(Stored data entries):
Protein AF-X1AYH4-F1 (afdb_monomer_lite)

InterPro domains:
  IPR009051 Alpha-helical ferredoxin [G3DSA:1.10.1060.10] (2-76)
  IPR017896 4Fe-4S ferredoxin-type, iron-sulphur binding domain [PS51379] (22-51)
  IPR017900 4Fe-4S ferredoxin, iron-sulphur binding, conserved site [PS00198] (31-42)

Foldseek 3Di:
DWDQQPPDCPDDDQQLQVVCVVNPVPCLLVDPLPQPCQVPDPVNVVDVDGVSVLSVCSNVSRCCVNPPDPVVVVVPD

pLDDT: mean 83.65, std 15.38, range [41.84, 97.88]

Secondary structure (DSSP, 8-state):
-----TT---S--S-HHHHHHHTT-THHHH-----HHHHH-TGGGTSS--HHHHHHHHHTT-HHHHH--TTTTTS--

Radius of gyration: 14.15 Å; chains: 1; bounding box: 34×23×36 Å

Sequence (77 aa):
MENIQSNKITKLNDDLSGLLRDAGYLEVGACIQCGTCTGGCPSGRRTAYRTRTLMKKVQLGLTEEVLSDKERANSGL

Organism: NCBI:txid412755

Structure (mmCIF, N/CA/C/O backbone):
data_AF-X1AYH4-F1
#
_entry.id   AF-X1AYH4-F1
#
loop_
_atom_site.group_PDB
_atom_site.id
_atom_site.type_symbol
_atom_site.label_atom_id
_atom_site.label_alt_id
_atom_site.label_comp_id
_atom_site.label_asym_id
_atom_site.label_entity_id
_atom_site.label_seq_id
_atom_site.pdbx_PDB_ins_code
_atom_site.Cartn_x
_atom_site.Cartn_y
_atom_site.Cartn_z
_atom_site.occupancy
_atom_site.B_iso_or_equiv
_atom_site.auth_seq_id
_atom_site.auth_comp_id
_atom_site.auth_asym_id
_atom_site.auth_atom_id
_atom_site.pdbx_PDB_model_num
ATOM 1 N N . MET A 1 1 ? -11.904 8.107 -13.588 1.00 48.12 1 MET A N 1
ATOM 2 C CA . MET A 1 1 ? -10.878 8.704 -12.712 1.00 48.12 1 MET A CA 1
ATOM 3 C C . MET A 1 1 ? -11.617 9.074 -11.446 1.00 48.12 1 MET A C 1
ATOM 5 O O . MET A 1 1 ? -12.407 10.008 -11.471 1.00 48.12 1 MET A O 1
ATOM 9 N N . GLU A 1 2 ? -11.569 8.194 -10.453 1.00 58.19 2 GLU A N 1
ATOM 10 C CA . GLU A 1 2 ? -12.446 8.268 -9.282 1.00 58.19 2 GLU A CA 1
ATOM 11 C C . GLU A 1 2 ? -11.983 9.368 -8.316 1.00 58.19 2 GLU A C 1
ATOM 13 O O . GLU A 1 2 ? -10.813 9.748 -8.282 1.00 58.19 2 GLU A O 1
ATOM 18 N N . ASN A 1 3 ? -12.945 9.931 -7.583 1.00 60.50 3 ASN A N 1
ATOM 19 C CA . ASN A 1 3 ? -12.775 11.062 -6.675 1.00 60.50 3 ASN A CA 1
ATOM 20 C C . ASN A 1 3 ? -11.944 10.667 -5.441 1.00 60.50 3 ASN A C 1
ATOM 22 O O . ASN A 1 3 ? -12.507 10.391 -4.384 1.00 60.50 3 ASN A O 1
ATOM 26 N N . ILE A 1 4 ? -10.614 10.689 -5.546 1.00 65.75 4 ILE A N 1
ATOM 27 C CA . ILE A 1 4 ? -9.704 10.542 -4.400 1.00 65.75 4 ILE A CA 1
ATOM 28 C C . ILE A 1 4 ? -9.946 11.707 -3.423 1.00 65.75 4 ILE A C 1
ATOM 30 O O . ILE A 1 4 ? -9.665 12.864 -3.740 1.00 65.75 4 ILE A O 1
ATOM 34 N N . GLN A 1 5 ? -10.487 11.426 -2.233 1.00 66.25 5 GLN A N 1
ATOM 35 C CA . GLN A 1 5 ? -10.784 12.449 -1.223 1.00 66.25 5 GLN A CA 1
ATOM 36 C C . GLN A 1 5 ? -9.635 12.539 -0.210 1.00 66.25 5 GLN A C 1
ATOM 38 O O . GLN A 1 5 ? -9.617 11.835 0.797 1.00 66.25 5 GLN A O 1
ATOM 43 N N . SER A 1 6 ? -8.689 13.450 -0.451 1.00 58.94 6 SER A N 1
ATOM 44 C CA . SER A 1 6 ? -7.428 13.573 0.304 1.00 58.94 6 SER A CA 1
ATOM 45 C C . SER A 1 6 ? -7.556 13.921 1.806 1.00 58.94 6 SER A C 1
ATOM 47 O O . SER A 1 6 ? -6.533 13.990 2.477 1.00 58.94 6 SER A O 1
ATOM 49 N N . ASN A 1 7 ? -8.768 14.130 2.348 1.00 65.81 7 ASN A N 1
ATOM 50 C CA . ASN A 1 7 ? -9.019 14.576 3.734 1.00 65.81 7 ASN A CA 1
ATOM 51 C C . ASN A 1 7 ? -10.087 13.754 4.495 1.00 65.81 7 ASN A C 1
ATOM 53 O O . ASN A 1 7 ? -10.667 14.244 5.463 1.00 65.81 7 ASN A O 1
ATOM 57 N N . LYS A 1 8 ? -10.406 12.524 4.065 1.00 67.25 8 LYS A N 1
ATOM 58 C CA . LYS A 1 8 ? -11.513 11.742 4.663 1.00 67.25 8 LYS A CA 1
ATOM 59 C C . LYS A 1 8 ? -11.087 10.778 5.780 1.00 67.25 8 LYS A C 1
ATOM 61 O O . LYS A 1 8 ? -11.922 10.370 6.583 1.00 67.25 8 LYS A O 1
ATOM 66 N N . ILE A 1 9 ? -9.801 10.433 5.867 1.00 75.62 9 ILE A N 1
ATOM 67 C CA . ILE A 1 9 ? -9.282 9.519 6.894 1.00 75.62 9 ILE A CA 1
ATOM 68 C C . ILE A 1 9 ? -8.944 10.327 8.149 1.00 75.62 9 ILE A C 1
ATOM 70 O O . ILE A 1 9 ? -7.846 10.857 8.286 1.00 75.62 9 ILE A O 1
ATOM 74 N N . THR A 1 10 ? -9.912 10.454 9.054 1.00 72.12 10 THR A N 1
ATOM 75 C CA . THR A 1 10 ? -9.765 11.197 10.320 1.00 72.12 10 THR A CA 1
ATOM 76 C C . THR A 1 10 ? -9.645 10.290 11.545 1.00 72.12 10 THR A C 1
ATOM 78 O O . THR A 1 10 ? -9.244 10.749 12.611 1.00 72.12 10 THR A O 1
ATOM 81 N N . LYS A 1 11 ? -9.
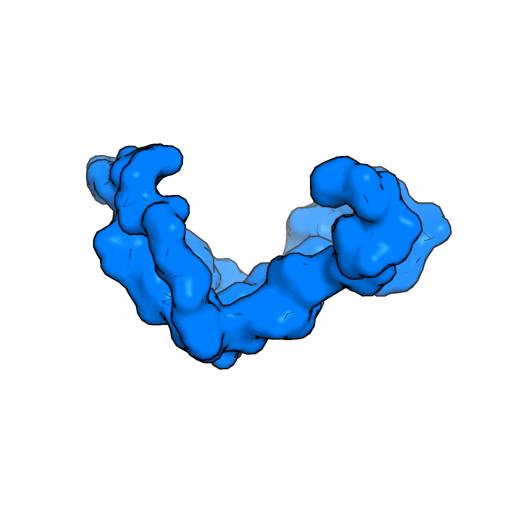969 8.998 11.403 1.00 77.19 11 LYS A N 1
ATOM 82 C CA . LYS A 1 11 ? -9.806 7.961 12.429 1.00 77.19 11 LYS A CA 1
ATOM 83 C C . LYS A 1 11 ? -9.341 6.665 11.777 1.00 77.19 11 LYS A C 1
ATOM 85 O O . LYS A 1 11 ? -9.901 6.269 10.759 1.00 77.19 11 LYS A O 1
ATOM 90 N N . LEU A 1 12 ? -8.336 6.028 12.369 1.00 83.31 12 LEU A N 1
ATOM 91 C CA . LEU A 1 12 ? -7.882 4.692 11.984 1.00 83.31 12 LEU A CA 1
ATOM 92 C C . LEU A 1 12 ? -8.758 3.631 12.663 1.00 83.31 12 LEU A C 1
ATOM 94 O O . LEU A 1 12 ? -9.285 3.863 13.751 1.00 83.31 12 LEU A O 1
ATOM 98 N N . ASN A 1 13 ? -8.914 2.484 12.009 1.00 83.56 13 ASN A N 1
ATOM 99 C CA . ASN A 1 13 ? -9.564 1.293 12.551 1.00 83.56 13 ASN A CA 1
ATOM 100 C C . ASN A 1 13 ? -8.756 0.043 12.161 1.00 83.56 13 ASN A C 1
ATOM 102 O O . ASN A 1 13 ? -7.770 0.142 11.427 1.00 83.56 13 ASN A O 1
ATOM 106 N N . ASP A 1 14 ? -9.190 -1.126 12.625 1.00 85.38 14 ASP A N 1
ATOM 107 C CA . ASP A 1 14 ? -8.487 -2.397 12.401 1.00 85.38 14 ASP A CA 1
ATOM 108 C C . ASP A 1 14 ? -8.624 -2.944 10.967 1.00 85.38 14 ASP A C 1
ATOM 110 O O . ASP A 1 14 ? -8.027 -3.967 10.655 1.00 85.38 14 ASP A O 1
ATOM 114 N N . ASP A 1 15 ? -9.389 -2.280 10.091 1.00 89.00 15 ASP A N 1
ATOM 115 C CA . ASP A 1 15 ? -9.520 -2.621 8.671 1.00 89.00 15 ASP A CA 1
ATOM 116 C C . ASP A 1 15 ? -9.041 -1.461 7.789 1.00 89.00 15 ASP A C 1
ATOM 118 O O . ASP A 1 15 ? -9.814 -0.712 7.176 1.00 89.00 15 ASP A O 1
ATOM 122 N N . LEU A 1 16 ? -7.716 -1.339 7.683 1.00 89.12 16 LEU A N 1
ATOM 123 C CA . LEU A 1 16 ? -7.093 -0.335 6.824 1.00 89.12 16 LEU A CA 1
ATOM 124 C C . LEU A 1 16 ? -7.524 -0.467 5.354 1.00 89.12 16 LEU A C 1
ATOM 126 O O . LEU A 1 16 ? -7.581 0.534 4.640 1.00 89.12 16 LEU A O 1
ATOM 130 N N . SER A 1 17 ? -7.820 -1.683 4.883 1.00 90.62 17 SER A N 1
ATOM 131 C CA . SER A 1 17 ? -8.186 -1.917 3.485 1.00 90.62 17 SER A CA 1
ATOM 132 C C . SER A 1 17 ? -9.567 -1.348 3.177 1.00 90.62 17 SER A C 1
ATOM 134 O O . SER A 1 17 ? -9.721 -0.593 2.213 1.00 90.62 17 SER A O 1
ATOM 136 N N . GLY A 1 18 ? -10.558 -1.656 4.018 1.00 89.56 18 GLY A N 1
ATOM 137 C CA . GLY A 1 18 ? -11.906 -1.102 3.923 1.00 89.56 18 GLY A CA 1
ATOM 138 C C . GLY A 1 18 ? -11.896 0.420 4.019 1.00 89.56 18 GLY A C 1
ATOM 139 O O . GLY A 1 18 ? -12.433 1.098 3.144 1.00 89.56 18 GLY A O 1
ATOM 140 N N . LEU A 1 19 ? -11.165 0.960 4.995 1.00 89.62 19 LEU A N 1
ATOM 141 C CA . LEU A 1 19 ? -11.025 2.401 5.195 1.00 89.62 19 LEU A CA 1
ATOM 142 C C . LEU A 1 19 ? -10.453 3.118 3.959 1.00 89.62 19 LEU A C 1
ATOM 144 O O . LEU A 1 19 ? -10.956 4.170 3.560 1.00 89.62 19 LEU A O 1
ATOM 148 N N . LEU A 1 20 ? -9.422 2.554 3.323 1.00 88.94 20 LEU A N 1
ATOM 149 C CA . LEU A 1 20 ? -8.838 3.126 2.107 1.00 88.94 20 LEU A CA 1
ATOM 150 C C . LEU A 1 20 ? -9.818 3.086 0.929 1.00 88.94 20 LEU A C 1
ATOM 152 O O . LEU A 1 20 ? -9.919 4.061 0.182 1.00 88.94 20 LEU A O 1
ATOM 156 N N . ARG A 1 21 ? -10.587 2.004 0.785 1.00 86.94 21 ARG A N 1
ATOM 157 C CA . ARG A 1 21 ? -11.616 1.887 -0.260 1.00 86.94 21 ARG A CA 1
ATOM 158 C C . ARG A 1 21 ? -12.736 2.912 -0.062 1.00 86.94 21 ARG A C 1
ATOM 160 O O . ARG A 1 21 ? -13.101 3.584 -1.023 1.00 86.94 21 ARG A O 1
ATOM 167 N N . ASP A 1 22 ? -13.199 3.115 1.170 1.00 87.06 22 ASP A N 1
ATOM 168 C CA . ASP A 1 22 ? -14.236 4.104 1.518 1.00 87.06 22 ASP A CA 1
ATOM 169 C C . ASP A 1 22 ? -13.784 5.563 1.314 1.00 87.06 22 ASP A C 1
ATOM 171 O O . ASP A 1 22 ? -14.599 6.476 1.102 1.00 87.06 22 ASP A O 1
ATOM 175 N N . ALA A 1 23 ? -12.469 5.791 1.372 1.00 86.00 23 ALA A N 1
ATOM 176 C CA . ALA A 1 23 ? -11.830 7.064 1.055 1.00 86.00 23 ALA A CA 1
ATOM 177 C C . ALA A 1 23 ? -11.573 7.268 -0.455 1.00 86.00 23 ALA A C 1
ATOM 179 O O . ALA A 1 23 ? -11.187 8.366 -0.863 1.00 86.00 23 ALA A O 1
ATOM 180 N N . GLY A 1 24 ? -11.837 6.253 -1.287 1.00 85.31 24 GLY A N 1
ATOM 181 C CA . GLY A 1 24 ? -11.691 6.311 -2.743 1.00 85.31 24 GLY A CA 1
ATOM 182 C C . GLY A 1 24 ? -10.351 5.803 -3.281 1.00 85.31 24 GLY A C 1
ATOM 183 O O . GLY A 1 24 ? -10.071 6.009 -4.455 1.00 85.31 24 GLY A O 1
ATOM 184 N N . TYR A 1 25 ? -9.531 5.133 -2.464 1.00 86.50 25 TYR A N 1
ATOM 185 C CA . TYR A 1 25 ? -8.268 4.506 -2.882 1.00 86.50 25 TYR A CA 1
ATOM 186 C C . TYR A 1 25 ? -8.494 3.055 -3.330 1.00 86.50 25 TYR A C 1
ATOM 188 O O . TYR A 1 25 ? -8.024 2.095 -2.709 1.00 86.50 25 TYR A O 1
ATOM 196 N N . LEU A 1 26 ? -9.260 2.877 -4.404 1.00 83.50 26 LEU A N 1
ATOM 197 C CA . LEU A 1 26 ? -9.656 1.558 -4.907 1.00 83.50 26 LEU A CA 1
ATOM 198 C C . LEU A 1 26 ? -8.470 0.774 -5.499 1.00 83.50 26 LEU A C 1
ATOM 200 O O . LEU A 1 26 ? -8.450 -0.460 -5.468 1.00 83.50 26 LEU A O 1
ATOM 204 N N . GLU A 1 27 ? -7.427 1.475 -5.941 1.00 83.81 27 GLU A N 1
ATOM 205 C CA . GLU A 1 27 ? -6.206 0.924 -6.533 1.00 83.81 27 GLU A CA 1
ATOM 206 C C . GLU A 1 27 ? -5.403 0.048 -5.562 1.00 83.81 27 GLU A C 1
ATOM 208 O O . GLU A 1 27 ? -4.607 -0.791 -5.989 1.00 83.81 27 GLU A O 1
ATOM 213 N N . VAL A 1 28 ? -5.635 0.177 -4.253 1.00 87.62 28 VAL A N 1
ATOM 214 C CA . VAL A 1 28 ? -5.029 -0.695 -3.235 1.00 87.62 28 VAL A CA 1
ATOM 215 C C . VAL A 1 28 ? -5.382 -2.165 -3.502 1.00 87.62 28 VAL A C 1
ATOM 217 O O . VAL A 1 28 ? -4.517 -3.046 -3.419 1.00 87.62 28 VAL A O 1
ATOM 220 N N . GLY A 1 29 ? -6.627 -2.435 -3.907 1.00 88.81 29 GLY A N 1
ATOM 221 C CA . GLY A 1 29 ? -7.082 -3.770 -4.303 1.00 88.81 29 GLY A CA 1
ATOM 222 C C . GLY A 1 29 ? -6.485 -4.253 -5.629 1.00 88.81 29 GLY A C 1
ATOM 223 O O . GLY A 1 29 ? -6.339 -5.455 -5.830 1.00 88.81 29 GLY A O 1
ATOM 224 N N . ALA A 1 30 ? -6.068 -3.337 -6.507 1.00 92.50 30 ALA A N 1
ATOM 225 C CA . ALA A 1 30 ? -5.501 -3.665 -7.815 1.00 92.50 30 ALA A CA 1
ATOM 226 C C . ALA A 1 30 ? -4.032 -4.126 -7.755 1.00 92.50 30 ALA A C 1
ATOM 228 O O . ALA A 1 30 ? -3.490 -4.608 -8.750 1.00 92.50 30 ALA A O 1
ATOM 229 N N . CYS A 1 31 ? -3.349 -3.988 -6.611 1.00 94.44 31 CYS A N 1
ATOM 230 C CA . CYS A 1 31 ? -1.954 -4.409 -6.492 1.00 94.44 31 CYS A CA 1
ATOM 231 C C . CYS A 1 31 ? -1.805 -5.938 -6.656 1.00 94.44 31 CYS A C 1
ATOM 233 O O . CYS A 1 31 ? -2.162 -6.720 -5.778 1.00 94.44 31 CYS A O 1
ATOM 235 N N . ILE A 1 32 ? -1.177 -6.361 -7.756 1.00 96.50 32 ILE A N 1
ATOM 236 C CA . ILE A 1 32 ? -0.921 -7.777 -8.090 1.00 96.50 32 ILE A CA 1
ATOM 237 C C . ILE A 1 32 ? 0.388 -8.336 -7.513 1.00 96.50 32 ILE A C 1
ATOM 239 O O . ILE A 1 32 ? 0.866 -9.380 -7.943 1.00 96.50 32 ILE A O 1
ATOM 243 N N . GLN A 1 33 ? 1.028 -7.624 -6.582 1.00 97.31 33 GLN A N 1
ATOM 244 C CA . GLN A 1 33 ? 2.282 -8.061 -5.954 1.00 97.31 33 GLN A CA 1
ATOM 245 C C . GLN A 1 33 ? 3.473 -8.264 -6.924 1.00 97.31 33 GLN A C 1
ATOM 247 O O . GLN A 1 33 ? 4.390 -9.021 -6.620 1.00 97.31 33 GLN A O 1
ATOM 252 N N . CYS A 1 34 ? 3.538 -7.528 -8.043 1.00 97.81 34 CYS A N 1
ATOM 253 C CA . CYS A 1 34 ? 4.621 -7.668 -9.036 1.00 97.81 34 CYS A CA 1
ATOM 254 C C . CYS A 1 34 ? 6.025 -7.285 -8.521 1.00 97.81 34 CYS A C 1
ATOM 256 O O . CYS A 1 34 ? 7.028 -7.780 -9.021 1.00 97.81 34 CYS A O 1
ATOM 258 N N . GLY A 1 35 ? 6.120 -6.409 -7.513 1.00 96.75 35 GLY A N 1
ATOM 259 C CA . GLY A 1 35 ? 7.386 -6.080 -6.848 1.00 96.75 35 GLY A CA 1
ATOM 260 C C . GLY A 1 35 ? 8.196 -4.924 -7.438 1.00 96.75 35 GLY A C 1
ATOM 261 O O . GLY A 1 35 ? 9.217 -4.575 -6.845 1.00 96.75 35 GLY A O 1
ATOM 262 N N . THR A 1 36 ? 7.730 -4.255 -8.497 1.00 97.88 36 THR A N 1
ATOM 263 C CA . THR A 1 36 ? 8.413 -3.086 -9.089 1.00 97.88 36 THR A CA 1
ATOM 264 C C . THR A 1 36 ? 8.744 -2.010 -8.051 1.00 97.88 36 THR A C 1
ATOM 266 O O . THR A 1 36 ? 9.864 -1.507 -8.008 1.00 97.88 36 THR A O 1
ATOM 269 N N . CYS A 1 37 ? 7.811 -1.717 -7.137 1.00 97.19 37 CYS A N 1
ATOM 270 C CA . CYS A 1 37 ? 8.024 -0.754 -6.054 1.00 97.19 37 CYS A CA 1
ATOM 271 C C . CYS A 1 37 ? 9.172 -1.151 -5.108 1.00 97.19 37 CYS A C 1
ATOM 273 O O . CYS A 1 37 ? 9.915 -0.294 -4.640 1.00 97.19 37 CYS A O 1
ATOM 275 N N . THR A 1 38 ? 9.359 -2.450 -4.857 1.00 97.62 38 THR A N 1
ATOM 276 C CA . THR A 1 38 ? 10.454 -2.942 -4.008 1.00 97.62 38 THR A CA 1
ATOM 277 C C . THR A 1 38 ? 11.797 -2.823 -4.716 1.00 97.62 38 THR A C 1
ATOM 279 O O . THR A 1 38 ? 12.762 -2.410 -4.084 1.00 97.62 38 THR A O 1
ATOM 282 N N . GLY A 1 39 ? 11.855 -3.121 -6.019 1.00 96.75 39 GLY A N 1
ATOM 283 C CA . GLY A 1 39 ? 13.070 -2.933 -6.820 1.00 96.75 39 GLY A CA 1
ATOM 284 C C . GLY A 1 39 ? 13.468 -1.459 -6.968 1.00 96.75 39 GLY A C 1
ATOM 285 O O . GLY A 1 39 ? 14.653 -1.128 -6.943 1.00 96.75 39 GLY A O 1
ATOM 286 N N . GLY A 1 40 ? 12.483 -0.560 -7.061 1.00 97.00 40 GLY A N 1
ATOM 287 C CA . GLY A 1 40 ? 12.713 0.884 -7.154 1.00 97.00 40 GLY A CA 1
ATOM 288 C C . GLY A 1 40 ? 13.153 1.542 -5.842 1.00 97.00 40 GLY A C 1
ATOM 289 O O . GLY A 1 40 ? 13.872 2.539 -5.874 1.00 97.00 40 GLY A O 1
ATOM 290 N N . CYS A 1 41 ? 12.766 0.991 -4.688 1.00 96.81 41 CYS A N 1
ATOM 291 C CA . CYS A 1 41 ? 12.988 1.624 -3.389 1.00 96.81 41 CYS A CA 1
ATOM 292 C C . CYS A 1 41 ? 14.488 1.707 -3.023 1.00 96.81 41 CYS A C 1
ATOM 294 O O . CYS A 1 41 ? 15.123 0.669 -2.816 1.00 96.81 41 CYS A O 1
ATOM 296 N N . PRO A 1 42 ? 15.076 2.911 -2.863 1.00 96.50 42 PRO A N 1
ATOM 297 C CA . PRO A 1 42 ? 16.470 3.049 -2.438 1.00 96.50 42 PRO A CA 1
ATOM 298 C C . PRO A 1 42 ? 16.687 2.558 -1.001 1.00 96.50 42 PRO A C 1
ATOM 300 O O . PRO A 1 42 ? 17.711 1.932 -0.725 1.00 96.50 42 PRO A O 1
ATOM 303 N N . SER A 1 43 ? 15.714 2.765 -0.105 1.00 95.81 43 SER A N 1
ATOM 304 C CA . SER A 1 43 ? 15.770 2.277 1.280 1.00 95.81 43 SER A CA 1
ATOM 305 C C . SER A 1 43 ? 15.831 0.751 1.331 1.00 95.81 43 SER A C 1
ATOM 307 O O . SER A 1 43 ? 16.650 0.196 2.056 1.00 95.81 43 SER A O 1
ATOM 309 N N . GLY A 1 44 ? 15.050 0.065 0.488 1.00 95.44 44 GLY A N 1
ATOM 310 C CA . GLY A 1 44 ? 15.052 -1.397 0.402 1.00 95.44 44 GLY A CA 1
ATOM 311 C C . GLY A 1 44 ? 16.393 -2.001 -0.033 1.00 95.44 44 GLY A C 1
ATOM 312 O O . GLY A 1 44 ? 16.658 -3.160 0.277 1.00 95.44 44 GLY A O 1
ATOM 313 N N . ARG A 1 45 ? 17.274 -1.226 -0.686 1.00 93.94 45 ARG A N 1
ATOM 314 C CA . ARG A 1 45 ? 18.636 -1.676 -1.032 1.00 93.94 45 ARG A CA 1
ATOM 315 C C . ARG A 1 45 ? 19.591 -1.685 0.159 1.00 93.94 45 ARG A C 1
ATOM 317 O O . ARG A 1 45 ? 20.616 -2.350 0.094 1.00 93.94 45 ARG A O 1
ATOM 324 N N . ARG A 1 46 ? 19.289 -0.919 1.210 1.00 95.88 46 ARG A N 1
ATOM 325 C CA . ARG A 1 46 ? 20.152 -0.760 2.394 1.00 95.88 46 ARG A CA 1
ATOM 326 C C . ARG A 1 46 ? 19.537 -1.339 3.665 1.00 95.88 46 ARG A C 1
ATOM 328 O O . ARG A 1 46 ? 20.204 -1.392 4.688 1.00 95.88 46 ARG A O 1
ATOM 335 N N . THR A 1 47 ? 18.273 -1.751 3.616 1.00 94.94 47 THR A N 1
ATOM 336 C CA . THR A 1 47 ? 17.540 -2.291 4.763 1.00 94.94 47 THR A CA 1
ATOM 337 C C . THR A 1 47 ? 16.741 -3.535 4.371 1.00 94.94 47 THR A C 1
ATOM 339 O O . THR A 1 47 ? 16.594 -3.876 3.193 1.00 94.94 47 THR A O 1
ATOM 342 N N . ALA A 1 48 ? 16.165 -4.209 5.367 1.00 92.44 48 ALA A N 1
ATOM 343 C CA . ALA A 1 48 ? 15.214 -5.300 5.157 1.00 92.44 48 ALA A CA 1
ATOM 344 C C . ALA A 1 48 ? 13.819 -4.818 4.700 1.00 92.44 48 ALA A C 1
ATOM 346 O O . ALA A 1 48 ? 12.911 -5.628 4.527 1.00 92.44 48 ALA A O 1
ATOM 347 N N . TYR A 1 49 ? 13.625 -3.512 4.490 1.00 91.81 49 TYR A N 1
ATOM 348 C CA . TYR A 1 49 ? 12.330 -2.951 4.129 1.00 91.81 49 TYR A CA 1
ATOM 349 C C . TYR A 1 49 ? 11.908 -3.357 2.713 1.00 91.81 49 TYR A C 1
ATOM 351 O O . TYR A 1 49 ? 12.681 -3.264 1.754 1.00 91.81 49 TYR A O 1
ATOM 359 N N . ARG A 1 50 ? 10.664 -3.821 2.566 1.00 95.69 50 ARG A N 1
ATOM 360 C CA . ARG A 1 50 ? 10.098 -4.283 1.292 1.00 95.69 50 ARG A CA 1
ATOM 361 C C . ARG A 1 50
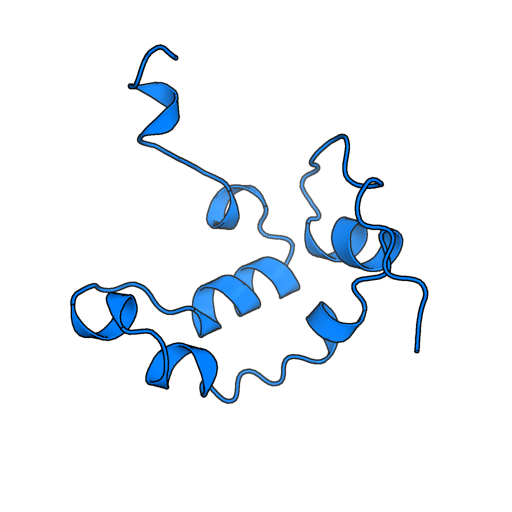 ? 8.736 -3.633 1.086 1.00 95.69 50 ARG A C 1
ATOM 363 O O . ARG A 1 50 ? 7.746 -4.058 1.678 1.00 95.69 50 ARG A O 1
ATOM 370 N N . THR A 1 51 ? 8.674 -2.636 0.206 1.00 96.00 51 THR A N 1
ATOM 371 C CA . THR A 1 51 ? 7.438 -1.894 -0.102 1.00 96.00 51 THR A CA 1
ATOM 372 C C . THR A 1 51 ? 6.306 -2.814 -0.562 1.00 96.00 51 THR A C 1
ATOM 374 O O . THR A 1 51 ? 5.148 -2.591 -0.231 1.00 96.00 51 THR A O 1
ATOM 377 N N . ARG A 1 52 ? 6.623 -3.903 -1.274 1.00 97.12 52 ARG A N 1
ATOM 378 C CA . ARG A 1 52 ? 5.633 -4.903 -1.699 1.00 97.12 52 ARG A CA 1
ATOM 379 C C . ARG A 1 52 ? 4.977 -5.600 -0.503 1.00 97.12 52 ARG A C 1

(What you need to do):
Using the entries above, repeat only the lines from the one containing "ATOM 270 C CA" through the one containing "ATOM 307 O O", end lines included.

(Expected answer):
ATOM 270 C CA . CYS A 1 37 ? 8.024 -0.754 -6.054 1.00 97.19 37 CYS A CA 1
ATOM 271 C C . CYS A 1 37 ? 9.172 -1.151 -5.108 1.00 97.19 37 CYS A C 1
ATOM 273 O O . CYS A 1 37 ? 9.915 -0.294 -4.640 1.00 97.19 37 CYS A O 1
ATOM 275 N N . THR A 1 38 ? 9.359 -2.450 -4.857 1.00 97.62 38 THR A N 1
ATOM 276 C CA . THR A 1 38 ? 10.454 -2.942 -4.008 1.00 97.62 38 THR A CA 1
ATOM 277 C C . THR A 1 38 ? 11.797 -2.823 -4.716 1.00 97.62 38 THR A C 1
ATOM 279 O O . THR A 1 38 ? 12.762 -2.410 -4.084 1.00 97.62 38 THR A O 1
ATOM 282 N N . GLY A 1 39 ? 11.855 -3.121 -6.019 1.00 96.75 39 GLY A N 1
ATOM 283 C CA . GLY A 1 39 ? 13.070 -2.933 -6.820 1.00 96.75 39 GLY A CA 1
ATOM 284 C C . GLY A 1 39 ? 13.468 -1.459 -6.968 1.00 96.75 39 GLY A C 1
ATOM 285 O O . GLY A 1 39 ? 14.653 -1.128 -6.943 1.00 96.75 39 GLY A O 1
ATOM 286 N N . GLY A 1 40 ? 12.483 -0.560 -7.061 1.00 97.00 40 GLY A N 1
ATOM 287 C CA . GLY A 1 40 ? 12.713 0.884 -7.154 1.00 97.00 40 GLY A CA 1
ATOM 288 C C . GLY A 1 40 ? 13.153 1.542 -5.842 1.00 97.00 40 GLY A C 1
ATOM 289 O O . GLY A 1 40 ? 13.872 2.539 -5.874 1.00 97.00 40 GLY A O 1
ATOM 290 N N . CYS A 1 41 ? 12.766 0.991 -4.688 1.00 96.81 41 CYS A N 1
ATOM 291 C CA . CYS A 1 41 ? 12.988 1.624 -3.389 1.00 96.81 41 CYS A CA 1
ATOM 292 C C . CYS A 1 41 ? 14.488 1.707 -3.023 1.00 96.81 41 CYS A C 1
ATOM 294 O O . CYS A 1 41 ? 15.123 0.669 -2.816 1.00 96.81 41 CYS A O 1
ATOM 296 N N . PRO A 1 42 ? 15.076 2.911 -2.863 1.00 96.50 42 PRO A N 1
ATOM 297 C CA . PRO A 1 42 ? 16.470 3.049 -2.438 1.00 96.50 42 PRO A CA 1
ATOM 298 C C . PRO A 1 42 ? 16.687 2.558 -1.001 1.00 96.50 42 PRO A C 1
ATOM 300 O O . PRO A 1 42 ? 17.711 1.932 -0.725 1.00 96.50 42 PRO A O 1
ATOM 303 N N . SER A 1 43 ? 15.714 2.765 -0.105 1.00 95.81 43 SER A N 1
ATOM 304 C CA . SER A 1 43 ? 15.770 2.277 1.280 1.00 95.81 43 SER A CA 1
ATOM 305 C C . SER A 1 43 ? 15.831 0.751 1.331 1.00 95.81 43 SER A C 1
ATOM 307 O O . SER A 1 43 ? 16.650 0.196 2.056 1.00 95.81 43 SER A O 1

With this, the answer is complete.